Source: Rhino Times Greensboro

Water authority woos supremes

by Alex Jakubsen

January 31, 2013

An ongoing lawsuit against the Piedmont Triad Regional Water Authority (PTRWA) could raise water rates and generally hamper the ability of public bodies to provide water to residents.

The PTRWA in January petitioned the North Carolina Supreme Court to hear the case in which lower courts have determined that hydroelectric power plants downstream of the Randleman Dam are entitled to damages because PTRWA is taking water from the Deep River basin and transferring it to the Haw River basin.

The PTRWA began the application process for the Randleman Dam in 1988, finally receiving a permit for its construction in 2001, only to be sued seven years later by L&S Water Power Inc., Brooks Energy LLC, Deep River Hydro Inc., Hydrodyne Industries LLC, William Dean Brooks and Howard Bruce Cox for infringing on the companies’ “riparian rights” without compensation.

Chip Hagan, the husband of North Carolina Democratic Sen. Kay Hagan, is part owner of Hydrodyne Industries.

In April 2011, the North Carolina Court of Appeals upheld a decision by Guilford County Superior Court that the hydroelectric power companies are entitled to compensation for loss of stream flow under the Fifth Amendment of the US Constitution.

Nine days before Superior Court Judge Calvin Murphy ruled in favor of the hydroelectric power companies and against the PTRWA, Sen.
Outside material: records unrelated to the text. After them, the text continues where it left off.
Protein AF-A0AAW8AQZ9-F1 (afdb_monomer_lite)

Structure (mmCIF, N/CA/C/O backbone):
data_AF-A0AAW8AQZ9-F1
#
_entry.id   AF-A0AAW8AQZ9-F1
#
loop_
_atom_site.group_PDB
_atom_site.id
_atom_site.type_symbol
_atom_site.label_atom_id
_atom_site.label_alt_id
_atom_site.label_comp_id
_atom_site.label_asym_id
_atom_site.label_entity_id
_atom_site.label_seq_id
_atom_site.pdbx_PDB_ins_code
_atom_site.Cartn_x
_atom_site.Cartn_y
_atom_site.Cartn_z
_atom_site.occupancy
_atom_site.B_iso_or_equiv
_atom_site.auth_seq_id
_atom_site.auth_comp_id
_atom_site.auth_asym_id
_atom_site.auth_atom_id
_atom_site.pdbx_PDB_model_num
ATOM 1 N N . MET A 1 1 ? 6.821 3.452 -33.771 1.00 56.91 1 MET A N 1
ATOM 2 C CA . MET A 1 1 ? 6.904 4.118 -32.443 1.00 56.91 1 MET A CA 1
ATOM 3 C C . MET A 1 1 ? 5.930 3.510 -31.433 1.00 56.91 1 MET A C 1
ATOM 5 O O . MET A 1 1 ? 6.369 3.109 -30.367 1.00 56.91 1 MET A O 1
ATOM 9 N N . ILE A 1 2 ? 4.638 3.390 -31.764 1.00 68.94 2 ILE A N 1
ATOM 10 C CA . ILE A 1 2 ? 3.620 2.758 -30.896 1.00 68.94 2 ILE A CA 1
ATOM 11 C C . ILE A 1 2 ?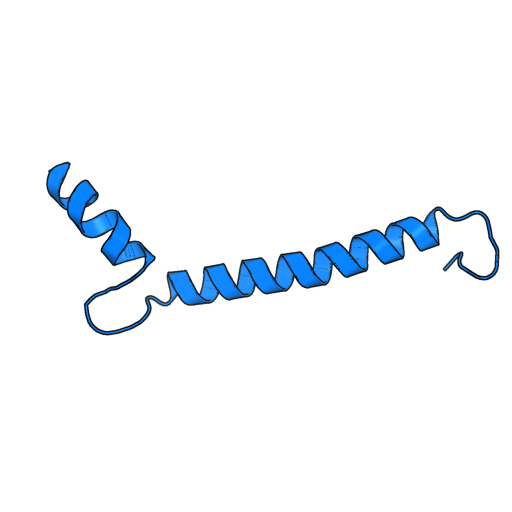 3.749 1.224 -30.804 1.00 68.94 2 ILE A C 1
ATOM 13 O O . ILE A 1 2 ? 3.384 0.646 -29.787 1.00 68.94 2 ILE A O 1
ATOM 17 N N . GLU A 1 3 ? 4.342 0.578 -31.813 1.00 62.66 3 GLU A N 1
ATOM 18 C CA . GLU A 1 3 ? 4.608 -0.873 -31.827 1.00 62.66 3 GLU A CA 1
ATOM 19 C C . GLU A 1 3 ? 5.569 -1.321 -30.719 1.00 62.66 3 GLU A C 1
ATOM 21 O O . GLU A 1 3 ? 5.290 -2.295 -30.032 1.00 62.66 3 GLU A O 1
ATOM 26 N N . ILE A 1 4 ? 6.639 -0.559 -30.453 1.00 66.25 4 ILE A N 1
ATOM 27 C CA . ILE A 1 4 ? 7.582 -0.864 -29.362 1.00 66.25 4 ILE A CA 1
ATOM 28 C C . ILE A 1 4 ? 6.853 -0.819 -28.014 1.00 66.25 4 ILE A C 1
ATOM 30 O O . ILE A 1 4 ? 7.038 -1.675 -27.159 1.00 66.25 4 ILE A O 1
ATOM 34 N N . ILE A 1 5 ? 5.959 0.146 -27.811 1.00 67.56 5 ILE A N 1
ATOM 35 C CA . ILE A 1 5 ? 5.177 0.202 -26.573 1.00 67.56 5 ILE A CA 1
ATOM 36 C C . ILE A 1 5 ? 4.211 -0.990 -26.494 1.00 67.56 5 ILE A C 1
ATOM 38 O O . ILE A 1 5 ? 4.098 -1.582 -25.429 1.00 67.56 5 ILE A O 1
ATOM 42 N N . GLN A 1 6 ? 3.566 -1.407 -27.588 1.00 64.00 6 GLN A N 1
ATOM 43 C CA . GLN A 1 6 ? 2.675 -2.578 -27.583 1.00 64.00 6 GLN A CA 1
ATOM 44 C C . GLN A 1 6 ? 3.383 -3.921 -27.353 1.00 64.00 6 GLN A C 1
ATOM 46 O O . GLN A 1 6 ? 2.781 -4.822 -26.767 1.00 64.00 6 GLN A O 1
ATOM 51 N N . GLU A 1 7 ? 4.636 -4.057 -27.767 1.00 62.59 7 GLU A N 1
ATOM 52 C CA . GLU A 1 7 ? 5.400 -5.297 -27.614 1.00 62.59 7 GLU A CA 1
ATOM 53 C C . GLU A 1 7 ? 6.127 -5.352 -26.261 1.00 62.59 7 GLU A C 1
ATOM 55 O O . GLU A 1 7 ? 6.156 -6.387 -25.592 1.00 62.59 7 GLU A O 1
ATOM 60 N N . TYR A 1 8 ? 6.611 -4.203 -25.778 1.00 59.97 8 TYR A N 1
ATOM 61 C CA . TYR A 1 8 ? 7.400 -4.122 -24.553 1.00 59.97 8 TYR A CA 1
ATOM 62 C C . TYR A 1 8 ? 6.613 -3.684 -23.317 1.00 59.97 8 TYR A C 1
ATOM 64 O O . TYR A 1 8 ? 7.138 -3.876 -22.229 1.00 59.97 8 TYR A O 1
ATOM 72 N N . TRP A 1 9 ? 5.373 -3.169 -23.389 1.00 61.97 9 TRP A N 1
ATOM 73 C CA . TRP A 1 9 ? 4.659 -2.745 -22.163 1.00 61.97 9 TRP A CA 1
ATOM 74 C C . TRP A 1 9 ? 4.474 -3.894 -21.166 1.00 61.97 9 TRP A C 1
ATOM 76 O O . TRP A 1 9 ? 4.633 -3.701 -19.964 1.00 61.97 9 TRP A O 1
ATOM 86 N N . LYS A 1 10 ? 4.194 -5.108 -21.655 1.00 59.06 10 LYS A N 1
ATOM 87 C CA . LYS A 1 10 ? 4.105 -6.320 -20.826 1.00 59.06 10 LYS A CA 1
ATOM 88 C C . LYS A 1 10 ? 5.477 -6.776 -20.349 1.00 59.06 10 LYS A C 1
ATOM 90 O O . LYS A 1 10 ? 5.601 -7.166 -19.194 1.00 59.06 10 LYS A O 1
ATOM 95 N N . SER A 1 11 ? 6.497 -6.692 -21.198 1.00 60.09 11 SER A N 1
ATOM 96 C CA . SER A 1 11 ? 7.873 -7.036 -20.826 1.00 60.09 11 SER A CA 1
ATOM 97 C C . SER A 1 11 ? 8.398 -6.102 -19.725 1.00 60.09 11 SER A C 1
ATOM 99 O O . SER A 1 11 ? 8.835 -6.565 -18.682 1.00 60.09 11 SER A O 1
ATOM 101 N N . LEU A 1 12 ? 8.205 -4.791 -19.864 1.00 61.81 12 LEU A N 1
ATOM 102 C CA . LEU A 1 12 ? 8.620 -3.777 -18.893 1.00 61.81 12 LEU A CA 1
ATOM 103 C C . LEU A 1 12 ? 7.937 -3.942 -17.519 1.00 61.81 12 LEU A C 1
ATOM 105 O O . LEU A 1 12 ? 8.524 -3.629 -16.485 1.00 61.81 12 LEU A O 1
ATOM 109 N N . LEU A 1 13 ? 6.687 -4.425 -17.503 1.00 59.84 13 LEU A N 1
ATOM 110 C CA . LEU A 1 13 ? 5.897 -4.634 -16.282 1.00 59.84 13 LEU A CA 1
ATOM 111 C C . LEU A 1 13 ? 6.074 -6.017 -15.644 1.00 59.84 13 LEU A C 1
ATOM 113 O O . LEU A 1 13 ? 5.904 -6.138 -14.433 1.00 59.84 13 LEU A O 1
ATOM 117 N N . TRP A 1 14 ? 6.376 -7.057 -16.422 1.00 56.06 14 TRP A N 1
ATOM 118 C CA . TRP A 1 14 ? 6.388 -8.443 -15.936 1.00 56.06 14 TRP A CA 1
ATOM 119 C C . TRP A 1 14 ? 7.714 -9.177 -16.141 1.00 56.06 14 TRP A C 1
ATOM 121 O O . TRP A 1 14 ? 8.054 -10.045 -15.339 1.00 56.06 14 TRP A O 1
ATOM 131 N N . THR A 1 15 ? 8.472 -8.893 -17.196 1.00 54.53 15 THR A N 1
ATOM 132 C CA . THR A 1 15 ? 9.665 -9.666 -17.570 1.00 54.53 15 THR A CA 1
ATOM 133 C C . THR A 1 15 ? 10.617 -8.824 -18.413 1.00 54.53 15 THR A C 1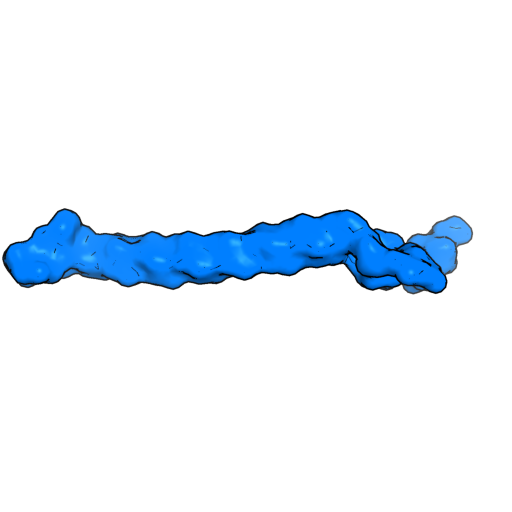
ATOM 135 O O . THR A 1 15 ? 10.446 -8.698 -19.622 1.00 54.53 15 THR A O 1
ATOM 138 N N . ASP A 1 16 ? 11.680 -8.317 -17.797 1.00 56.59 16 ASP A N 1
ATOM 139 C CA . ASP A 1 16 ? 12.882 -7.913 -18.528 1.00 56.59 16 ASP A CA 1
ATOM 140 C C . ASP A 1 16 ? 13.724 -9.171 -18.770 1.00 56.59 16 ASP A C 1
ATOM 142 O O . ASP A 1 16 ? 14.630 -9.447 -17.990 1.00 56.59 16 ASP A O 1
ATOM 146 N N . GLY A 1 17 ? 13.355 -9.990 -19.767 1.00 58.12 17 GLY A N 1
ATOM 147 C CA . GLY A 1 17 ? 14.144 -11.060 -20.423 1.00 58.12 17 GLY A CA 1
ATOM 148 C C . GLY A 1 17 ? 14.902 -12.129 -19.602 1.00 58.12 17 GLY A C 1
ATOM 149 O O . GLY A 1 17 ? 15.395 -13.085 -20.188 1.00 58.12 17 GLY A O 1
ATOM 150 N N . TYR A 1 18 ? 15.039 -12.006 -18.282 1.00 50.81 18 TYR A N 1
ATOM 151 C CA . TYR A 1 18 ? 15.913 -12.827 -17.437 1.00 50.81 18 TYR A CA 1
ATOM 152 C C . TYR A 1 18 ? 15.610 -12.696 -15.932 1.00 50.81 18 TYR A C 1
ATOM 154 O O . TYR A 1 18 ? 15.952 -13.587 -15.156 1.00 50.81 18 TYR A O 1
ATOM 162 N N . ARG A 1 19 ? 14.986 -11.600 -15.469 1.00 54.34 19 ARG A N 1
ATOM 163 C CA . ARG A 1 19 ? 14.694 -11.374 -14.038 1.00 54.34 19 ARG A CA 1
ATOM 164 C C . ARG A 1 19 ? 13.315 -10.738 -13.859 1.00 54.34 19 ARG A C 1
ATOM 166 O O . ARG A 1 19 ? 12.916 -9.894 -14.656 1.00 54.34 19 ARG A O 1
ATOM 173 N N . PHE A 1 20 ? 12.603 -11.119 -12.795 1.00 57.00 20 PHE A N 1
ATOM 174 C CA . PHE A 1 20 ? 11.425 -10.376 -12.342 1.00 57.00 20 PHE A CA 1
ATOM 175 C C . PHE A 1 20 ? 11.817 -8.904 -12.153 1.00 57.00 20 PHE A C 1
ATOM 177 O O . PHE A 1 20 ? 12.759 -8.608 -11.414 1.00 57.00 20 PHE A O 1
ATOM 184 N N . THR A 1 21 ? 11.124 -7.992 -12.840 1.00 71.38 21 THR A N 1
ATOM 185 C CA . THR A 1 21 ? 11.341 -6.548 -12.681 1.00 71.38 21 THR A CA 1
ATOM 186 C C . THR A 1 21 ? 11.018 -6.142 -11.244 1.00 71.38 21 THR A C 1
ATOM 188 O O . THR A 1 21 ? 10.040 -6.612 -10.655 1.00 71.38 21 THR A O 1
ATOM 191 N N . GLY A 1 22 ? 11.835 -5.258 -10.665 1.00 72.62 22 GLY A N 1
ATOM 192 C CA . GLY A 1 22 ? 11.620 -4.743 -9.310 1.00 72.62 22 GLY A CA 1
ATOM 193 C C . GLY A 1 22 ? 10.235 -4.110 -9.128 1.00 72.62 22 GLY A C 1
ATOM 194 O O . GLY A 1 22 ? 9.687 -4.169 -8.032 1.00 72.62 22 GLY A O 1
ATOM 195 N N . VAL A 1 23 ? 9.631 -3.599 -10.209 1.00 78.75 23 VAL A N 1
ATOM 196 C CA . VAL A 1 23 ? 8.264 -3.056 -10.221 1.00 78.75 23 VAL A CA 1
ATOM 197 C C . VAL A 1 23 ? 7.220 -4.138 -9.948 1.00 78.75 23 VAL A C 1
ATOM 199 O O . VAL A 1 23 ? 6.299 -3.911 -9.171 1.00 78.75 23 VAL A O 1
ATOM 202 N N . ALA A 1 24 ? 7.366 -5.333 -10.526 1.00 80.88 24 ALA A N 1
ATOM 203 C CA . ALA A 1 24 ? 6.442 -6.436 -10.262 1.00 80.88 24 ALA A CA 1
ATOM 204 C C . ALA A 1 24 ? 6.478 -6.832 -8.780 1.00 80.88 24 ALA A C 1
ATOM 206 O O . ALA A 1 24 ? 5.437 -7.058 -8.166 1.00 80.88 24 ALA A O 1
ATOM 207 N N . ILE A 1 25 ? 7.676 -6.863 -8.191 1.00 82.69 25 ILE A N 1
ATOM 208 C CA . ILE A 1 25 ? 7.876 -7.231 -6.787 1.00 82.69 25 ILE A CA 1
ATOM 209 C C . ILE A 1 25 ? 7.261 -6.177 -5.858 1.00 82.69 25 ILE A C 1
ATOM 211 O O . ILE A 1 25 ? 6.521 -6.534 -4.942 1.00 82.69 25 ILE A O 1
ATOM 215 N N . THR A 1 26 ? 7.515 -4.885 -6.091 1.00 86.31 26 THR A N 1
ATOM 216 C CA . THR A 1 26 ? 6.936 -3.815 -5.260 1.00 86.31 26 THR A CA 1
ATOM 217 C C . THR A 1 26 ? 5.419 -3.750 -5.386 1.00 86.31 26 THR A C 1
ATOM 219 O O . THR A 1 26 ? 4.744 -3.526 -4.383 1.00 86.31 26 THR A O 1
ATOM 222 N N . LEU A 1 27 ? 4.868 -4.008 -6.575 1.00 86.00 27 LEU A N 1
ATOM 223 C CA . LEU A 1 27 ? 3.424 -4.044 -6.790 1.00 86.00 27 LEU A CA 1
ATOM 224 C C . LEU A 1 27 ? 2.771 -5.198 -6.021 1.00 86.00 27 LEU A C 1
ATOM 226 O O . LEU A 1 27 ? 1.766 -4.995 -5.343 1.00 86.00 27 LEU A O 1
ATOM 230 N N . TRP A 1 28 ? 3.373 -6.389 -6.061 1.00 85.38 28 TRP A N 1
ATOM 231 C CA . TRP A 1 28 ? 2.905 -7.542 -5.291 1.00 85.38 28 TRP A CA 1
ATOM 232 C C . TRP A 1 28 ? 2.972 -7.308 -3.780 1.00 85.38 28 TRP A C 1
ATOM 234 O O . TRP A 1 28 ? 1.997 -7.588 -3.083 1.00 85.38 28 TRP A O 1
ATOM 244 N N . LEU A 1 29 ? 4.078 -6.746 -3.281 1.00 89.81 29 LEU A N 1
ATOM 245 C CA . LEU A 1 29 ? 4.233 -6.389 -1.866 1.00 89.81 29 LEU A CA 1
ATOM 246 C C . LEU A 1 29 ? 3.208 -5.338 -1.422 1.00 89.81 29 LEU A C 1
ATOM 248 O O . LEU A 1 29 ? 2.656 -5.425 -0.323 1.00 89.81 29 LEU A O 1
ATOM 252 N N . LEU A 1 30 ? 2.932 -4.351 -2.276 1.00 91.50 30 LEU A N 1
ATOM 253 C CA . LEU A 1 30 ? 1.929 -3.324 -2.014 1.00 91.50 30 LEU A CA 1
ATOM 254 C C . LEU A 1 30 ? 0.535 -3.941 -1.915 1.00 91.50 30 LEU A C 1
ATOM 256 O O . LEU A 1 30 ? -0.178 -3.679 -0.949 1.00 91.50 30 LEU A O 1
ATOM 260 N N . ILE A 1 31 ? 0.170 -4.803 -2.865 1.00 93.31 31 ILE A N 1
ATOM 261 C CA . ILE A 1 31 ? -1.121 -5.497 -2.861 1.00 93.31 31 ILE A CA 1
ATOM 262 C C . ILE A 1 31 ? -1.256 -6.356 -1.601 1.00 93.31 31 ILE A C 1
ATOM 264 O O . ILE A 1 31 ? -2.267 -6.254 -0.908 1.00 93.31 31 ILE A O 1
ATOM 2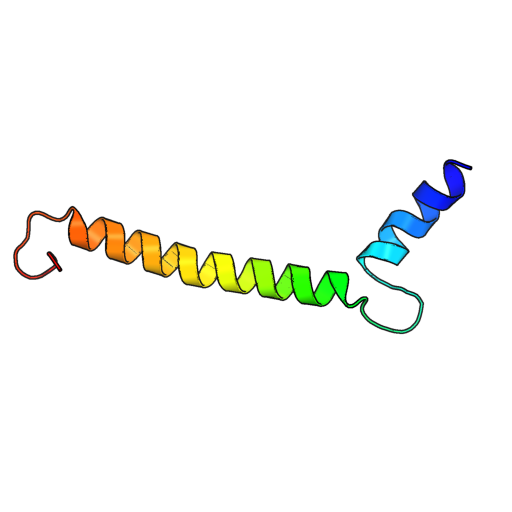68 N N . SER A 1 32 ? -0.239 -7.149 -1.246 1.00 94.31 32 SER A N 1
ATOM 269 C CA . SER A 1 32 ? -0.304 -7.984 -0.042 1.00 94.31 32 SER A CA 1
ATOM 270 C C . SER A 1 32 ? -0.423 -7.154 1.239 1.00 94.31 32 SER A C 1
ATOM 272 O O . SER A 1 32 ? -1.212 -7.494 2.119 1.00 94.31 32 SER A O 1
ATOM 274 N N . SER A 1 33 ? 0.319 -6.045 1.330 1.00 93.69 33 SER A N 1
ATOM 275 C CA . SER A 1 33 ? 0.299 -5.142 2.486 1.00 93.69 33 SER A CA 1
ATOM 276 C C . SER A 1 33 ? -1.061 -4.463 2.657 1.00 93.69 33 SER A C 1
ATOM 278 O O . SER A 1 33 ? -1.639 -4.484 3.744 1.00 93.69 33 SER A O 1
ATOM 280 N N . VAL A 1 34 ? -1.625 -3.930 1.568 1.00 94.75 34 VAL A N 1
ATOM 281 C CA . VAL A 1 34 ? -2.941 -3.279 1.576 1.00 94.75 34 VAL A CA 1
ATOM 282 C C . VAL A 1 34 ? -4.048 -4.270 1.916 1.00 94.75 34 VAL A C 1
ATOM 284 O O . VAL A 1 34 ? -4.944 -3.928 2.681 1.00 94.75 34 VAL A O 1
ATOM 287 N N . VAL A 1 35 ? -3.992 -5.500 1.401 1.00 96.00 35 VAL A N 1
ATOM 288 C CA . VAL A 1 35 ? -5.001 -6.523 1.709 1.00 96.00 35 VAL A CA 1
ATOM 289 C C . VAL A 1 35 ? -4.949 -6.916 3.185 1.00 96.00 35 VAL A C 1
ATOM 2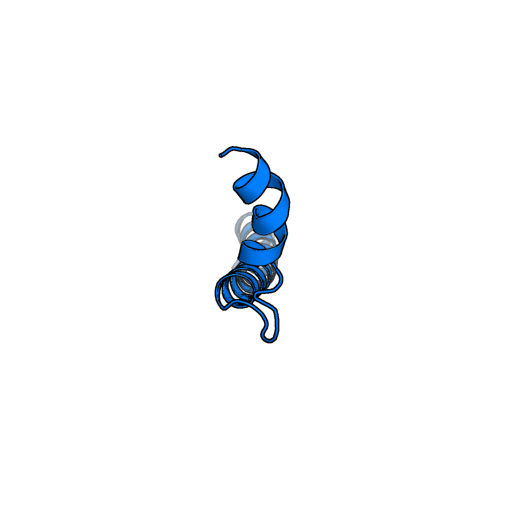91 O O . VAL A 1 35 ? -5.983 -6.899 3.850 1.00 96.00 35 VAL A O 1
ATOM 294 N N . MET A 1 36 ? -3.763 -7.207 3.732 1.00 94.81 36 MET A N 1
ATOM 295 C CA . MET A 1 36 ? -3.624 -7.531 5.159 1.00 94.81 36 MET A CA 1
ATOM 296 C C . MET A 1 36 ? -4.052 -6.365 6.058 1.00 94.81 36 MET A C 1
ATOM 298 O O . MET A 1 36 ? -4.848 -6.557 6.979 1.00 94.81 36 MET A O 1
ATOM 302 N N . GLY A 1 37 ? -3.570 -5.152 5.776 1.00 92.44 37 GLY A N 1
ATOM 303 C CA . GLY A 1 37 ? -3.922 -3.958 6.544 1.00 92.44 37 GLY A CA 1
ATOM 304 C C . GLY A 1 37 ? -5.403 -3.598 6.430 1.00 92.44 37 GLY A C 1
ATOM 305 O O . GLY A 1 37 ? -6.027 -3.247 7.427 1.00 92.44 37 GLY A O 1
ATOM 306 N N . GLY A 1 38 ? -5.988 -3.743 5.241 1.00 91.81 38 GLY A N 1
ATOM 307 C CA . GLY A 1 38 ? -7.396 -3.467 4.971 1.00 91.81 38 GLY A CA 1
ATOM 308 C C . GLY A 1 38 ? -8.330 -4.424 5.703 1.00 91.81 38 GLY A C 1
ATOM 309 O O . GLY A 1 38 ? -9.285 -3.974 6.329 1.00 91.81 38 GLY A O 1
ATOM 310 N N . ILE A 1 39 ? -8.028 -5.727 5.700 1.00 93.00 39 ILE A N 1
ATOM 311 C CA . ILE A 1 39 ? -8.814 -6.721 6.445 1.00 93.00 39 ILE A CA 1
ATOM 312 C C . ILE A 1 39 ? -8.802 -6.383 7.941 1.00 93.00 39 ILE A C 1
ATOM 314 O O . ILE A 1 39 ? -9.863 -6.269 8.554 1.00 93.00 39 ILE A O 1
ATOM 318 N N . LEU A 1 40 ? -7.618 -6.156 8.520 1.00 87.19 40 LEU A N 1
ATOM 319 C CA . LEU A 1 40 ? -7.482 -5.798 9.935 1.00 87.19 40 LEU A CA 1
ATOM 320 C C . LEU A 1 40 ? -8.196 -4.481 10.269 1.00 87.19 40 LEU A C 1
ATOM 322 O O . LEU A 1 40 ? -8.890 -4.404 11.281 1.00 87.19 40 LEU A O 1
ATOM 326 N N . ALA A 1 41 ? -8.081 -3.466 9.409 1.00 88.62 41 ALA A N 1
ATOM 327 C CA . ALA A 1 41 ? -8.740 -2.178 9.594 1.00 88.62 41 ALA A CA 1
ATOM 328 C C . ALA A 1 41 ? -10.270 -2.300 9.574 1.00 88.62 41 ALA A C 1
ATOM 330 O O . ALA A 1 41 ? -10.939 -1.672 10.391 1.00 88.62 41 ALA A O 1
ATOM 331 N N . VAL A 1 42 ? -10.826 -3.132 8.687 1.00 86.69 42 VAL A N 1
ATOM 332 C CA . VAL A 1 42 ? -12.272 -3.384 8.620 1.00 86.69 42 VAL A CA 1
ATOM 333 C C . VAL A 1 42 ? -12.760 -4.089 9.883 1.00 86.69 42 VAL A C 1
ATOM 335 O O . VAL A 1 42 ? -13.733 -3.639 10.488 1.00 86.69 42 VAL A O 1
ATOM 338 N N . PHE A 1 43 ? -12.068 -5.139 10.334 1.00 83.44 43 PHE A N 1
ATOM 339 C CA . PHE A 1 43 ? -12.417 -5.820 11.586 1.00 83.44 43 PHE A CA 1
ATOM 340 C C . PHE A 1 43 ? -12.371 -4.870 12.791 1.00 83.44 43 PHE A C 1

Hagan nominated Murphy to a lifetime position on the federal court. Sen. Hagan withdrew the nomination after the possible conflict of interest was brought to light.

Executive Director of the PTRWA Greg Flory said that, if allowed to stand, the decision by the Court of Appeals could have a broad effect. “It seems to change the way that North Carolina law has been decided in the past,” he said.

The petition by the PTRWA includes arguments that the Court of Appeals decision is unconstitutional and a far-reaching threat to the ability of public bodies to provide water to residents of North Carolina.

The PTRWA attorneys noted in the petition that the hydro electric power companies are suing for loss of something that was not theirs in the first place.

According to the North Carolina Constitution and the public trust doctrine, all navigable waters are owned by the state unless specifically sold to another party for a public use.

So the owners of the power plants have the right to make use of water as it flows through their property, but they do not own it. So they would not be entitled, as the Court of Appeals found, to compensation for reduced water flow by the takings clause of the Fifth Amendment. That clause refers to private property, not rights of use.

The petition also asserts that under North Carolina law regarding holding and diverting water, the diversion of water by a public agency like the PTRWA to supply water for citizens is considered a “superior riparian use.”

According to the PTRWA, the Court of Appeals, in granting the power companies the right to damages, relied on case law that had been overridden by legislation.

The petition also states that if the decision of the Court of Appeals is not overturned, “It will needlessly increase the cost of water to the citizens of this state; it will deter or prohibit the development of future public water supplies for the benefit of the citizens of this State; and it will place regulation of these resources back more than one hundred years.”

The petition also says that the plaintiffs did not challenge the Environmental Management Commission certificate the state granted the PTRWA for the redirection of water flow.

And while the PTRWA is authorized by the state to redirect 30.5 million gallons of water from Deep River to the Haw River, they are currently only redirecting 12 million gallons of water.

Flory said rather than restricting the flow of water, the Randleman Dam may be benefitting the plaintiffs. “Really, we would say at some points we’ve probably increased the flow at what would be a low period of flow for them.”

The decision upheld by the Court of Appeals does not specify what damages the plaintiffs are entitled to, but allows them to be decided by a jury trial. Throughout the lawsuit, there has been concern that a victory by the hydroelectric power companies would invite lawsuits from other parties along the Deep River, which flows all the way to Wilmington, and lawsuits against other dam owners in North Carolina.

Flory said that other rivers and streams that merge with the Deep River would make it difficult to argue they were effected from the Randleman Dam.

“Our hope is, I guess, that would be a limiting factor,” Flory said.